[Opening RECORD SET section]
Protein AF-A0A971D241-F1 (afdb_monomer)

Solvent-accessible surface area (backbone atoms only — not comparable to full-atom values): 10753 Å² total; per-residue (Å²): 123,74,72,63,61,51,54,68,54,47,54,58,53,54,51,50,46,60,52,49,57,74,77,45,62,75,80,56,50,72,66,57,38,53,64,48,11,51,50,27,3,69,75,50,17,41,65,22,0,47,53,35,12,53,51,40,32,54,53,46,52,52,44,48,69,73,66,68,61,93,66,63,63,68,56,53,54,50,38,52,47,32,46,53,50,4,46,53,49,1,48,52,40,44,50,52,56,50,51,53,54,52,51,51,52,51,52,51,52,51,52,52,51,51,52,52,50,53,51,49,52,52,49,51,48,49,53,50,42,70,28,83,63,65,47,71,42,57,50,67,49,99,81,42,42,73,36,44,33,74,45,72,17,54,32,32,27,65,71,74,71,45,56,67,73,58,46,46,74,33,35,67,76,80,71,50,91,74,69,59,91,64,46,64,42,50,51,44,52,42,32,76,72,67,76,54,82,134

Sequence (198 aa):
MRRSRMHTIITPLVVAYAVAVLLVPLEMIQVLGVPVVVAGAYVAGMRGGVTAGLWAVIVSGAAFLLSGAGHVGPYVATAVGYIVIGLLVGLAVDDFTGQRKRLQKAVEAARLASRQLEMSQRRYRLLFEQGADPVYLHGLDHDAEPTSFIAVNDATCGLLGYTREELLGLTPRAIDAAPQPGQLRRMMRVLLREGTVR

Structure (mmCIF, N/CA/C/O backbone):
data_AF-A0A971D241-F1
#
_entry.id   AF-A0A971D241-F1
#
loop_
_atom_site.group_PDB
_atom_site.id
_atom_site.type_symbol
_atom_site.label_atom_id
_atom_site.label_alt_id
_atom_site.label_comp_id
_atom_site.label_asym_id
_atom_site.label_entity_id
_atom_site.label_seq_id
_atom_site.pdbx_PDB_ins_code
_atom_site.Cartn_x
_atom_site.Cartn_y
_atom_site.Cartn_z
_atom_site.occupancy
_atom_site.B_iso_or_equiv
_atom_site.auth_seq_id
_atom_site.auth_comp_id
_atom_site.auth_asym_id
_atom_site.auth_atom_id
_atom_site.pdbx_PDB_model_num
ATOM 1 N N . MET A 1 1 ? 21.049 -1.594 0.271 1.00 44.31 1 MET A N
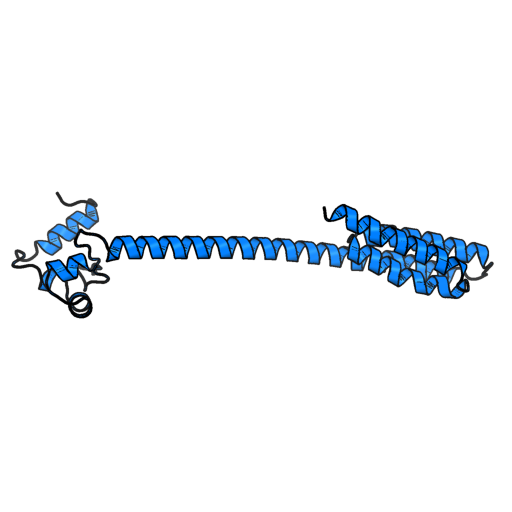 1
ATOM 2 C CA . MET A 1 1 ? 21.643 -2.799 -0.367 1.00 44.31 1 MET A CA 1
ATOM 3 C C . MET A 1 1 ? 21.120 -3.144 -1.776 1.00 44.31 1 MET A C 1
ATOM 5 O O . MET A 1 1 ? 21.843 -3.805 -2.505 1.00 44.31 1 MET A O 1
ATOM 9 N N . ARG A 1 2 ? 19.932 -2.698 -2.232 1.00 46.31 2 ARG A N 1
ATOM 10 C CA . ARG A 1 2 ? 19.373 -3.091 -3.554 1.00 46.31 2 ARG A CA 1
ATOM 11 C C . ARG A 1 2 ? 20.044 -2.438 -4.784 1.00 46.31 2 ARG A C 1
ATOM 13 O O . ARG A 1 2 ? 20.034 -3.019 -5.858 1.00 46.31 2 ARG A O 1
ATOM 20 N N . ARG A 1 3 ? 20.665 -1.262 -4.614 1.00 43.66 3 ARG A N 1
ATOM 21 C CA . ARG A 1 3 ? 21.319 -0.482 -5.689 1.00 43.66 3 ARG A CA 1
ATOM 22 C C . ARG A 1 3 ? 22.625 -1.118 -6.200 1.00 43.66 3 ARG A C 1
ATOM 24 O O . ARG A 1 3 ? 22.946 -0.970 -7.367 1.00 43.66 3 ARG A O 1
ATOM 31 N N . SER A 1 4 ? 23.330 -1.870 -5.346 1.00 48.31 4 SER A N 1
ATOM 32 C CA . SER A 1 4 ? 24.601 -2.537 -5.683 1.00 48.31 4 SER A CA 1
ATOM 33 C C . SER A 1 4 ? 24.398 -3.734 -6.621 1.00 48.31 4 SER A C 1
ATOM 35 O O . SER A 1 4 ? 25.063 -3.792 -7.647 1.00 48.31 4 SER A O 1
ATOM 37 N N . ARG A 1 5 ? 23.408 -4.607 -6.364 1.00 51.66 5 ARG A N 1
ATOM 38 C CA . ARG A 1 5 ? 23.107 -5.750 -7.255 1.00 51.66 5 ARG A CA 1
ATOM 39 C C . ARG A 1 5 ? 22.649 -5.330 -8.653 1.00 51.66 5 ARG A C 1
ATOM 41 O O . ARG A 1 5 ? 22.815 -6.085 -9.600 1.00 51.66 5 ARG A O 1
ATOM 48 N N . MET A 1 6 ? 22.062 -4.140 -8.779 1.00 53.12 6 MET A N 1
ATOM 49 C CA . MET A 1 6 ? 21.532 -3.650 -10.050 1.00 53.12 6 MET A CA 1
ATOM 50 C C . MET A 1 6 ? 22.657 -3.275 -11.021 1.00 53.12 6 MET A C 1
ATOM 52 O O . MET A 1 6 ? 22.596 -3.647 -12.186 1.00 53.12 6 MET A O 1
ATOM 56 N N . HIS A 1 7 ? 23.728 -2.638 -10.531 1.00 52.94 7 HIS A N 1
ATOM 57 C CA . HIS A 1 7 ? 24.920 -2.395 -11.345 1.00 52.94 7 HIS A CA 1
ATOM 58 C C . HIS A 1 7 ? 25.597 -3.703 -11.757 1.00 52.94 7 HIS A C 1
ATOM 60 O O . HIS A 1 7 ? 25.978 -3.820 -12.911 1.00 52.94 7 HIS A O 1
ATOM 66 N N . THR A 1 8 ? 25.656 -4.705 -10.874 1.00 57.78 8 THR A N 1
ATOM 67 C CA . THR A 1 8 ? 26.291 -6.006 -11.153 1.00 57.78 8 THR A CA 1
ATOM 68 C C . THR A 1 8 ? 25.619 -6.803 -12.277 1.00 57.78 8 THR A C 1
ATOM 70 O O . THR A 1 8 ? 26.280 -7.628 -12.891 1.00 57.78 8 THR A O 1
ATOM 73 N N . ILE A 1 9 ? 24.330 -6.574 -12.558 1.00 61.66 9 ILE A N 1
ATOM 74 C CA . ILE A 1 9 ? 23.594 -7.260 -13.638 1.00 61.66 9 ILE A CA 1
ATOM 75 C C . ILE A 1 9 ? 23.608 -6.438 -14.935 1.00 61.66 9 ILE A C 1
ATOM 77 O O . ILE A 1 9 ? 23.674 -7.004 -16.021 1.00 61.66 9 ILE A O 1
ATOM 81 N N . ILE A 1 10 ? 23.583 -5.104 -14.843 1.00 60.69 10 ILE A N 1
ATOM 82 C CA . ILE A 1 10 ? 23.532 -4.232 -16.025 1.00 60.69 10 ILE A CA 1
ATOM 83 C C . ILE A 1 10 ? 24.870 -4.224 -16.773 1.00 60.69 10 ILE A C 1
ATOM 85 O O . ILE A 1 10 ? 24.866 -4.328 -17.996 1.00 60.69 10 ILE A O 1
ATOM 89 N N . THR A 1 11 ? 26.012 -4.134 -16.082 1.00 64.75 11 THR A N 1
ATOM 90 C CA . THR A 1 11 ? 27.325 -4.131 -16.753 1.00 64.75 11 THR A CA 1
ATOM 91 C C . THR A 1 11 ? 27.583 -5.370 -17.610 1.00 64.75 11 THR A C 1
ATOM 93 O O . THR A 1 11 ? 27.930 -5.177 -18.772 1.00 64.75 11 THR A O 1
ATOM 96 N N . PRO A 1 12 ? 27.392 -6.621 -17.143 1.00 69.94 12 PRO A N 1
ATOM 97 C CA . PRO A 1 12 ? 27.617 -7.782 -17.998 1.00 69.94 12 PRO A CA 1
ATOM 98 C C . PRO A 1 12 ? 26.620 -7.854 -19.157 1.00 69.94 12 PRO A C 1
ATOM 100 O O . PRO A 1 12 ? 26.987 -8.338 -20.217 1.00 69.94 12 PRO A O 1
ATOM 103 N N . LEU A 1 13 ? 25.396 -7.337 -19.004 1.00 63.00 13 LEU A N 1
ATOM 104 C CA . LEU A 1 13 ? 24.383 -7.350 -20.064 1.00 63.00 13 LEU A CA 1
ATOM 105 C C . LEU A 1 13 ? 24.686 -6.315 -21.161 1.00 63.00 13 LEU A C 1
ATOM 107 O O . LEU A 1 13 ? 24.553 -6.612 -22.344 1.00 63.00 13 LEU A O 1
ATOM 111 N N . VAL A 1 14 ? 25.181 -5.133 -20.778 1.00 64.56 14 VAL A N 1
ATOM 112 C CA . VAL A 1 14 ? 25.677 -4.108 -21.713 1.00 64.56 14 VAL A CA 1
ATOM 113 C C . VAL A 1 14 ? 26.959 -4.571 -22.410 1.00 64.56 14 VAL A C 1
ATOM 115 O O . VAL A 1 14 ? 27.102 -4.375 -23.613 1.00 64.56 14 VAL A O 1
ATOM 118 N N . VAL A 1 15 ? 27.873 -5.224 -21.686 1.00 68.81 15 VAL A N 1
ATOM 119 C CA . VAL A 1 15 ? 29.103 -5.788 -22.267 1.00 68.81 15 VAL A CA 1
ATOM 120 C C . VAL A 1 15 ? 28.782 -6.953 -23.206 1.00 68.81 15 VAL A C 1
ATOM 122 O O . VAL A 1 15 ? 29.301 -6.988 -24.316 1.00 68.81 15 VAL A O 1
ATOM 125 N N . ALA A 1 16 ? 27.883 -7.862 -22.823 1.00 66.75 16 ALA A N 1
ATOM 126 C CA . ALA A 1 16 ? 27.428 -8.952 -23.685 1.00 66.75 16 ALA A CA 1
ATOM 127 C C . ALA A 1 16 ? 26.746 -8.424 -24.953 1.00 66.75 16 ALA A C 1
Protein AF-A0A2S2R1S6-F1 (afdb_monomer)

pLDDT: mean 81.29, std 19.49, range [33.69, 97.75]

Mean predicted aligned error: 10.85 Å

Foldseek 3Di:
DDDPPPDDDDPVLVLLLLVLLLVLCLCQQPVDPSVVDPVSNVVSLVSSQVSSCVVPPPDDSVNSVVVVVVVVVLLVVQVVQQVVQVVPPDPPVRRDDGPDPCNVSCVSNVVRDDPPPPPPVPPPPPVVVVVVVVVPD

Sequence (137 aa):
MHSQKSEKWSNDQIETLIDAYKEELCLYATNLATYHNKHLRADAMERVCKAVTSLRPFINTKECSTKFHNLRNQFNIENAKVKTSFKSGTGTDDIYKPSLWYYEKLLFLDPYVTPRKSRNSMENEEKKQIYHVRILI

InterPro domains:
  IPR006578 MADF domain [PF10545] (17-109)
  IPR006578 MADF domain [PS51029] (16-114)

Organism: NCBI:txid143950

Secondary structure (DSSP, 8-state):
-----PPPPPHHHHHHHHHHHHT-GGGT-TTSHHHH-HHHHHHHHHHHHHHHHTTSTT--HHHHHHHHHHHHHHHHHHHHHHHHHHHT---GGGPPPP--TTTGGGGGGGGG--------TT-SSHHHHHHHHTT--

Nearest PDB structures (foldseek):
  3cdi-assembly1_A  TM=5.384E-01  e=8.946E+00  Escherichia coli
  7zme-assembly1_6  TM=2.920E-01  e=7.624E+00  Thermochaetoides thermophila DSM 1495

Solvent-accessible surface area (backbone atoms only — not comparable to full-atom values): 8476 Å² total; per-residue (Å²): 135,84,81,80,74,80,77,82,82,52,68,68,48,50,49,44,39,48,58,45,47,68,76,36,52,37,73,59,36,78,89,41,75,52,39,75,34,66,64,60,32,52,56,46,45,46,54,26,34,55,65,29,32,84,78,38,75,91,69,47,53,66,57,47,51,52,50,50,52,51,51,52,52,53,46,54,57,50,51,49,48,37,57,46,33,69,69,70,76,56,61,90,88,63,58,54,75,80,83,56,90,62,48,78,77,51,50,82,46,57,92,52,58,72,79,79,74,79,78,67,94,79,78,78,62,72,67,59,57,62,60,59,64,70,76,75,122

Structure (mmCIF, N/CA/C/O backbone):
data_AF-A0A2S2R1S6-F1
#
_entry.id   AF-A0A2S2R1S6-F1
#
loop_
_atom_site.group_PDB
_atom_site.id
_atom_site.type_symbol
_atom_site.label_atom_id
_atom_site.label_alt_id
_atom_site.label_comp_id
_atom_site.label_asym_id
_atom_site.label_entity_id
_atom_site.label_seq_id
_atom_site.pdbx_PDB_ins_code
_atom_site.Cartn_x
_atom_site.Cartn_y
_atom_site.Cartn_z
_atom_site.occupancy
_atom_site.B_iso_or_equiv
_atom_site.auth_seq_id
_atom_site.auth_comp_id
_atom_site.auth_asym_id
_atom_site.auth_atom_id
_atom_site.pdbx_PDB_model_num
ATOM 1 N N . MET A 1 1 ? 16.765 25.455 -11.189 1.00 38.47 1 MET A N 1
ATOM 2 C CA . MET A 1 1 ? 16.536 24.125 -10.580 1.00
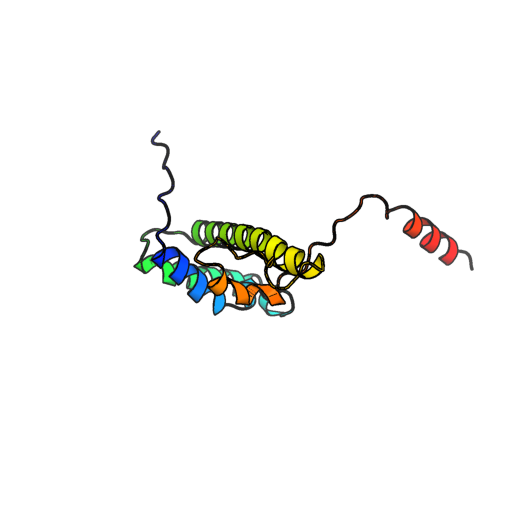 38.47 1 MET A CA 1
ATOM 3 C C . MET A 1 1 ? 15.042 23.976 -10.341 1.00 38.47 1 MET A C 1
ATOM 5 O O . MET A 1 1 ? 14.521 24.564 -9.403 1.00 38.47 1 MET A O 1
ATOM 9 N N . HIS A 1 2 ? 14.315 23.326 -11.250 1.00 33.69 2 HIS A N 1
ATOM 10 C CA . HIS A 1 2 ? 12.874 23.145 -11.082 1.00 33.69 2 HIS A CA 1
ATOM 11 C C . HIS A 1 2 ? 12.631 22.069 -10.025 1.00 33.69 2 HIS A C 1
ATOM 13 O O . HIS A 1 2 ? 13.014 20.916 -10.202 1.00 33.69 2 HIS A O 1
ATOM 19 N N . SER A 1 3 ? 12.037 22.481 -8.907 1.00 44.31 3 SER A N 1
ATOM 20 C CA . SER A 1 3 ? 11.533 21.581 -7.876 1.00 44.31 3 SER A CA 1
ATOM 21 C C . SER A 1 3 ? 10.423 20.735 -8.504 1.00 44.31 3 SER A C 1
ATOM 23 O O . SER A 1 3 ? 9.330 21.234 -8.769 1.00 44.31 3 SER A O 1
ATOM 25 N N . GLN A 1 4 ? 10.732 19.481 -8.842 1.00 44.50 4 GLN A N 1
ATOM 26 C CA . GLN A 1 4 ? 9.761 18.515 -9.352 1.00 44.50 4 GLN A CA 1
ATOM 27 C C . GLN A 1 4 ? 8.789 18.182 -8.219 1.00 44.50 4 GLN A C 1
ATOM 29 O O . GLN A 1 4 ? 9.042 17.321 -7.377 1.00 44.50 4 GLN A O 1
ATOM 34 N N . LYS A 1 5 ? 7.679 18.917 -8.161 1.00 50.12 5 LYS A N 1
ATOM 35 C CA . LYS A 1 5 ? 6.552 18.596 -7.291 1.00 50.12 5 LYS A CA 1
ATOM 36 C C . LYS A 
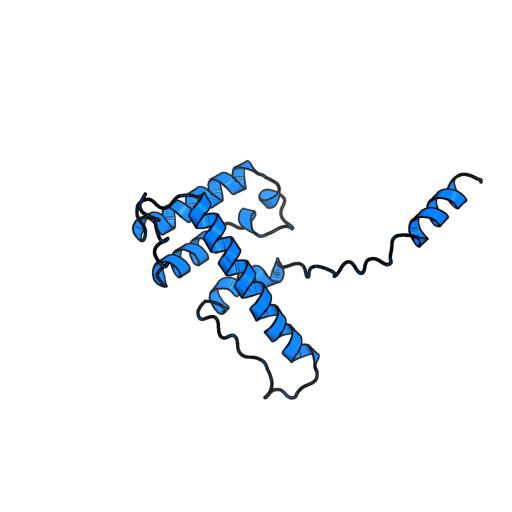1 5 ? 5.998 17.254 -7.771 1.00 50.12 5 LYS A C 1
ATOM 38 O O . LYS A 1 5 ? 5.491 17.179 -8.886 1.00 50.12 5 LYS A O 1
ATOM 43 N N . SER A 1 6 ? 6.135 16.199 -6.965 1.00 63.50 6 SER A N 1
ATOM 44 C CA . SER A 1 6 ? 5.615 14.876 -7.320 1.00 63.50 6 SER A CA 1
ATOM 45 C C . SER A 1 6 ? 4.119 14.989 -7.604 1.00 63.50 6 SER A C 1
ATOM 47 O O . SER A 1 6 ? 3.350 15.407 -6.732 1.00 63.50 6 SER A O 1
ATOM 49 N N . GLU A 1 7 ? 3.716 14.648 -8.819 1.00 78.62 7 GLU A N 1
ATOM 50 C CA . GLU A 1 7 ? 2.320 14.686 -9.227 1.00 78.62 7 GLU A CA 1
ATOM 51 C C . GLU A 1 7 ? 1.452 13.781 -8.339 1.00 78.62 7 GLU A C 1
ATOM 53 O O . GLU A 1 7 ? 1.874 12.714 -7.876 1.00 78.62 7 GLU A O 1
ATOM 58 N N . LYS A 1 8 ? 0.233 14.245 -8.053 1.00 88.56 8 LYS A N 1
ATOM 59 C CA . LYS A 1 8 ? -0.705 13.536 -7.184 1.00 88.56 8 LYS A CA 1
ATOM 60 C C . LYS A 1 8 ? -1.182 12.263 -7.886 1.00 88.56 8 LYS A C 1
ATOM 62 O O . LYS A 1 8 ? -1.620 12.313 -9.027 1.00 88.56 8 LYS A O 1
ATOM 67 N N . TRP A 1 9 ? -1.148 11.141 -7.171 1.00 93.50 9 TRP A N 1
ATOM 68 C CA . TRP A 1 9 ? -1.704 9.879 -7.660 1.00 93.50 9 TRP A CA 1
ATOM 69 C C . TRP A 1 9 ? -3.226 9.971 -7.807 1.00 93.50 9 TRP A C 1
ATOM 71 O O . TRP A 1 9 ? -3.894 10.415 -6.865 1.00 93.50 9 TRP A O 1
ATOM 81 N N . SER A 1 10 ? -3.756 9.528 -8.947 1.00 95.12 10 SER A N 1
ATOM 82 C CA . SER A 1 10 ? -5.199 9.377 -9.157 1.00 95.12 10 SER A CA 1
ATOM 83 C C . SER A 1 10 ? -5.755 8.181 -8.376 1.00 95.12 10 SER A C 1
ATOM 85 O O . SER A 1 10 ? -4.999 7.326 -7.904 1.00 95.12 10 SER A O 1
ATOM 87 N N . ASN A 1 11 ? -7.081 8.117 -8.231 1.00 95.31 11 ASN A N 1
ATOM 88 C CA . ASN A 1 11 ? -7.730 6.985 -7.569 1.00 95.31 11 ASN A CA 1
ATOM 89 C C . ASN A 1 11 ? -7.476 5.681 -8.337 1.00 95.31 11 ASN A C 1
ATOM 91 O O . ASN A 1 11 ? -7.032 4.722 -7.719 1.00 95.31 11 ASN A O 1
ATOM 95 N N . ASP A 1 12 ? -7.599 5.687 -9.665 1.00 96.25 12 ASP A N 1
ATOM 96 C CA . ASP A 1 12 ? -7.363 4.506 -10.511 1.00 96.25 12 ASP A CA 1
ATOM 97 C C . ASP A 1 12 ? -5.926 3.976 -10.391 1.00 96.25 12 ASP A C 1
ATOM 99 O O . ASP A 1 12 ? -5.693 2.769 -10.344 1.00 96.25 12 ASP A O 1
ATOM 103 N N . GLN A 1 13 ? -4.939 4.877 -10.284 1.00 95.88 13 GLN A N 1
ATOM 104 C CA . GLN A 1 13 ? -3.541 4.495 -10.058 1.00 95.88 13 GLN A CA 1
ATOM 105 C C . GLN A 1 13 ? -3.348 3.859 -8.675 1.00 95.88 13 GLN A C 1
ATOM 107 O O . GLN A 1 13 ? -2.578 2.911 -8.534 1.00 95.88 13 GLN A O 1
ATOM 112 N N . ILE A 1 14 ? -4.021 4.387 -7.645 1.00 96.50 14 ILE A N 1
ATOM 113 C CA . ILE A 1 14 ? -3.985 3.833 -6.284 1.00 96.50 14 ILE A CA 1
ATOM 114 C C . ILE A 1 14 ? -4.673 2.470 -6.246 1.00 96.50 14 ILE A C 1
ATOM 116 O O . ILE A 1 14 ? -4.133 1.545 -5.653 1.00 96.50 14 ILE A O 1
ATOM 120 N N . GLU A 1 15 ? -5.831 2.342 -6.883 1.00 97.00 15 GLU A N 1
ATOM 121 C CA . GLU A 1 15 ? -6.595 1.101 -6.969 1.00 97.00 15 GLU A CA 1
ATOM 122 C C . GLU A 1 15 ? -5.792 0.014 -7.681 1.00 97.00 15 GLU A C 1
ATOM 124 O O . GLU A 1 15 ? -5.538 -1.030 -7.090 1.00 97.00 15 GLU A O 1
ATOM 129 N N . THR A 1 16 ? -5.244 0.318 -8.860 1.00 97.38 16 THR A N 1
ATOM 130 C CA . THR A 1 16 ? -4.374 -0.605 -9.607 1.00 97.38 16 THR A CA 1
ATOM 131 C C . THR A 1 16 ? -3.150 -1.024 -8.791 1.00 97.38 16 THR A C 1
ATOM 133 O O . THR A 1 16 ? -2.761 -2.191 -8.801 1.00 97.38 16 THR A O 1
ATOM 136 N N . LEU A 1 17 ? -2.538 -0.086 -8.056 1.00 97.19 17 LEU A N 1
[Closing RECORD SET section]
PROMPT - Transcribe, word for word, the stretch of lines in the data above from the one with "ATOM 19 N N" through the one with "ATOM 47 O O"; omit all pictures.

RESPONSE TO THE EXERCISE -
ATOM 19 N N . SER A 1 3 ? 12.037 22.481 -8.907 1.00 44.31 3 SER A N 1
ATOM 20 C CA . SER A 1 3 ? 11.533 21.581 -7.876 1.00 44.31 3 SER A CA 1
ATOM 21 C C . SER A 1 3 ? 10.423 20.735 -8.504 1.00 44.31 3 SER A C 1
ATOM 23 O O . SER A 1 3 ? 9.330 21.234 -8.769 1.00 44.31 3 SER A O 1
ATOM 25 N N . GLN A 1 4 ? 10.732 19.481 -8.842 1.00 44.50 4 GLN A N 1
ATOM 26 C CA . GLN A 1 4 ? 9.761 18.515 -9.352 1.00 44.50 4 GLN A CA 1
ATOM 27 C C . GLN A 1 4 ? 8.789 18.182 -8.219 1.00 44.50 4 GLN A C 1
ATOM 29 O O . GLN A 1 4 ? 9.042 17.321 -7.377 1.00 44.50 4 GLN A O 1
ATOM 34 N N . LYS A 1 5 ? 7.679 18.917 -8.161 1.00 50.12 5 LYS A N 1
ATOM 35 C CA . LYS A 1 5 ? 6.552 18.596 -7.291 1.00 50.12 5 LYS A CA 1
ATOM 36 C C . LYS A 
1 5 ? 5.998 17.254 -7.771 1.00 50.12 5 LYS A C 1
ATOM 38 O O . LYS A 1 5 ? 5.491 17.179 -8.886 1.00 50.12 5 LYS A O 1
ATOM 43 N N . SER A 1 6 ? 6.135 16.199 -6.965 1.00 63.50 6 SER A N 1
ATOM 44 C CA . SER A 1 6 ? 5.615 14.876 -7.320 1.00 63.50 6 SER A CA 1
ATOM 45 C C . SER A 1 6 ? 4.119 14.989 -7.604 1.00 63.50 6 SER A C 1
ATOM 47 O O . SER A 1 6 ? 3.350 15.407 -6.732 1.00 63.50 6 SER A O 1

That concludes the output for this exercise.